┏━━

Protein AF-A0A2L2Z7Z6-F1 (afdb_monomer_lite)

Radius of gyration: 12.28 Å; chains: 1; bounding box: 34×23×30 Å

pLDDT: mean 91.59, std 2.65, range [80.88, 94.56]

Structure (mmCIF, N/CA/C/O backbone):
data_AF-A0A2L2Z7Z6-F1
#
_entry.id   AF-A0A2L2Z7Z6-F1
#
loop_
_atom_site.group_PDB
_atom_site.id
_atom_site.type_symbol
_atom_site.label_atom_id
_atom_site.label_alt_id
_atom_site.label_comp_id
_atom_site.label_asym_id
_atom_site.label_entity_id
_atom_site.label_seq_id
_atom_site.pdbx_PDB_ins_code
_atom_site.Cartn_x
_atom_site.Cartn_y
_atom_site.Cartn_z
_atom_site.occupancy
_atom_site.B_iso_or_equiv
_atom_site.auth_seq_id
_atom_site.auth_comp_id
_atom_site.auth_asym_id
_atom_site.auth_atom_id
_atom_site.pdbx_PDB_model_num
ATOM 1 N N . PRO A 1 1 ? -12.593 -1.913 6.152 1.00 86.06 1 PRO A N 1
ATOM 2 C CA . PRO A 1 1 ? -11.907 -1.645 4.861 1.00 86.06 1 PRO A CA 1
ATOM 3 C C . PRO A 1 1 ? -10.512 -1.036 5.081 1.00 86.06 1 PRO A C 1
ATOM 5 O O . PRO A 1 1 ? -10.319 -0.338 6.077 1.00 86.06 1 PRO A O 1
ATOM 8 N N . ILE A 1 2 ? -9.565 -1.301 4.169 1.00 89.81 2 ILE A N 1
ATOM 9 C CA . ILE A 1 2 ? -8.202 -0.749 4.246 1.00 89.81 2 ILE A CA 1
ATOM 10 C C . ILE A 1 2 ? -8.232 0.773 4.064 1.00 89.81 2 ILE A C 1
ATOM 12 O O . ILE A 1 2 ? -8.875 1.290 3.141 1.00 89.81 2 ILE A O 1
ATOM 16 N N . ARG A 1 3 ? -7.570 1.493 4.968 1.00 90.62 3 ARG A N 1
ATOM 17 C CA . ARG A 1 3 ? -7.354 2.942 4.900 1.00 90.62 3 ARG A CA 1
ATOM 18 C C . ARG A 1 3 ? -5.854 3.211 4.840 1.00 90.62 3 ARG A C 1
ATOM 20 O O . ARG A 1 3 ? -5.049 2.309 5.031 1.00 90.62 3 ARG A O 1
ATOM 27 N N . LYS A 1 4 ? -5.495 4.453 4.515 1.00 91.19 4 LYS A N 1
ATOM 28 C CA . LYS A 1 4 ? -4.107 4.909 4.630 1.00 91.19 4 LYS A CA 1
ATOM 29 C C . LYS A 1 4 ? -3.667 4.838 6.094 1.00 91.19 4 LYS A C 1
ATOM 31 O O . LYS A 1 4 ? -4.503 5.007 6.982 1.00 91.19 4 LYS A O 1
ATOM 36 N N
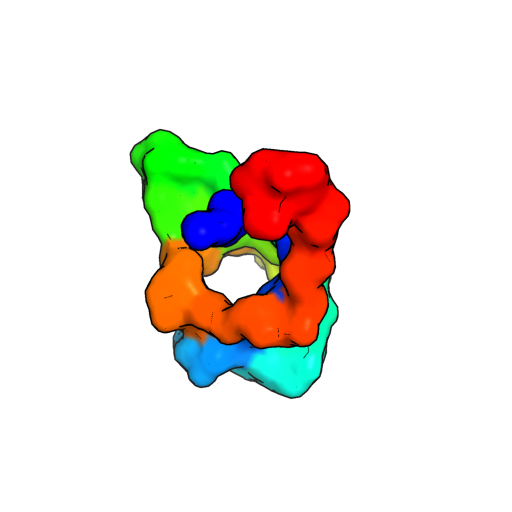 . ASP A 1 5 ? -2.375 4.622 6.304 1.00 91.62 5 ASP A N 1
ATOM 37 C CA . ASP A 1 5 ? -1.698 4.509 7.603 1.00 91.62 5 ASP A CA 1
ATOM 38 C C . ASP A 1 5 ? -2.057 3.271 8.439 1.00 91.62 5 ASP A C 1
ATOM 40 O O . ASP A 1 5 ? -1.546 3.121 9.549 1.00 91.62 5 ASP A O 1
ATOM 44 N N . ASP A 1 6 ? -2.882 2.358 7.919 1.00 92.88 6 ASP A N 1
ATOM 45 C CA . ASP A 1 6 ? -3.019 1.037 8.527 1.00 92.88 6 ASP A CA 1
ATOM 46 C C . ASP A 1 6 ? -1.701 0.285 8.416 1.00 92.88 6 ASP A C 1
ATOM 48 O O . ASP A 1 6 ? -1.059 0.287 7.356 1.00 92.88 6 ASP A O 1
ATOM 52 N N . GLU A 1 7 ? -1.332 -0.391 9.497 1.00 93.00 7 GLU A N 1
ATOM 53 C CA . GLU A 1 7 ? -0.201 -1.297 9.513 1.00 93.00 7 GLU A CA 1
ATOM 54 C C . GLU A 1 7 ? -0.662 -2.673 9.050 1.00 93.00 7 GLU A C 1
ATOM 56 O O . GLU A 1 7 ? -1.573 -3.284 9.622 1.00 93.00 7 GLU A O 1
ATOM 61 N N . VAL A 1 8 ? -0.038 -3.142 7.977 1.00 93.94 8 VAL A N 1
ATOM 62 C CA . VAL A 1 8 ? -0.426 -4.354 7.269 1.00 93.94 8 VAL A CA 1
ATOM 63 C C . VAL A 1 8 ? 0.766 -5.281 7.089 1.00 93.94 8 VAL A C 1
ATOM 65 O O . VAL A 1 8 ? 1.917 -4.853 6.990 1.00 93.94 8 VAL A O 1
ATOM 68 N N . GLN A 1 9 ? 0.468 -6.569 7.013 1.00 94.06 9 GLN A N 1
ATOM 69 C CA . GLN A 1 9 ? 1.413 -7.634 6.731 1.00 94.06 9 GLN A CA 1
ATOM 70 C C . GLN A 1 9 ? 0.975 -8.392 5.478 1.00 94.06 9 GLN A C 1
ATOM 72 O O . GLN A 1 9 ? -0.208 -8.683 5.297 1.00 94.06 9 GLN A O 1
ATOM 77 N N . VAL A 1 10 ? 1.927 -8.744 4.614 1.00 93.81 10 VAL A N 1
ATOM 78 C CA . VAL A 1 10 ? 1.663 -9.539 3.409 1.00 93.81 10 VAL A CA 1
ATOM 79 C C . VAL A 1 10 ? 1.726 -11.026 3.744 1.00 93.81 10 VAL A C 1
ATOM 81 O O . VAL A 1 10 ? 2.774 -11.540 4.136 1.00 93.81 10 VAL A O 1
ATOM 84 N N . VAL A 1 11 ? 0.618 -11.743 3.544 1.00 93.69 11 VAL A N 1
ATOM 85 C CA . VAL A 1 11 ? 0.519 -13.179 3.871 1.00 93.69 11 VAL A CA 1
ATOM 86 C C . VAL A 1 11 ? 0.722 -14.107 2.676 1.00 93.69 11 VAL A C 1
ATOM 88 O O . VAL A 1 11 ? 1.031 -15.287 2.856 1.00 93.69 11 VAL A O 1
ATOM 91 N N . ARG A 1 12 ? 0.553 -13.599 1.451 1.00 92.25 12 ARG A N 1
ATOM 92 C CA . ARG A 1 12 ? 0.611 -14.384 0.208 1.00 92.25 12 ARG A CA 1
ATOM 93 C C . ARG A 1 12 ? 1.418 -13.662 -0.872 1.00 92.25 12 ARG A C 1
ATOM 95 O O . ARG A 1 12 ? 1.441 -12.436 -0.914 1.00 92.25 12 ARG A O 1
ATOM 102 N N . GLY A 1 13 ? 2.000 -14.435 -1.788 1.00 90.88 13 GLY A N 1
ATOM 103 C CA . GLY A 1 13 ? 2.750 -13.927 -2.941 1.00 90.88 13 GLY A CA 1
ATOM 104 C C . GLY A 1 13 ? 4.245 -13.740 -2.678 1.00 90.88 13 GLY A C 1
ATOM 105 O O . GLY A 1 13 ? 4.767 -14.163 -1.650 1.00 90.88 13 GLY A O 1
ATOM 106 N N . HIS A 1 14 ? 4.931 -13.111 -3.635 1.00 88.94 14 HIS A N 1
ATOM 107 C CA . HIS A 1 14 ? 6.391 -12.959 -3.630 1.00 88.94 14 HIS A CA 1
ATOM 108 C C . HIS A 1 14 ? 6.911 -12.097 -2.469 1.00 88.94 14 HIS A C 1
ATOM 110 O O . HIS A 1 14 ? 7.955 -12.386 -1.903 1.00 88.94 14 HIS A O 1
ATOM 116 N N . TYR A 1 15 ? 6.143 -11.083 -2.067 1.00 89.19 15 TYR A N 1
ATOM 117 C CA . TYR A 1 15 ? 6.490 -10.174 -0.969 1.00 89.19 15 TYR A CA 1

┗━━

- **Assignment**
Using the data above, print exactly the lines from the line that contains "ATOM 54 C C" through the line that contains "ATOM 65 O O", with both included.

- **Written answer**
ATOM 54 C C . GLU A 1 7 ? -0.662 -2.673 9.050 1.00 93.00 7 GLU A C 1
ATOM 56 O O . GLU A 1 7 ? -1.573 -3.284 9.622 1.00 93.00 7 GLU A O 1
ATOM 61 N N . VAL A 1 8 ? -0.038 -3.142 7.977 1.00 93.94 8 VAL A N 1
ATOM 62 C CA . VAL A 1 8 ? -0.426 -4.354 7.269 1.00 93.94 8 VAL A CA 1
ATOM 63 C C . VAL A 1 8 ? 0.766 -5.281 7.089 1.00 93.94 8 VAL A C 1
ATOM 65 O O . VAL A 1 8 ? 1.917 -4.853 6.990 1.00 93.94 8 VAL A O 1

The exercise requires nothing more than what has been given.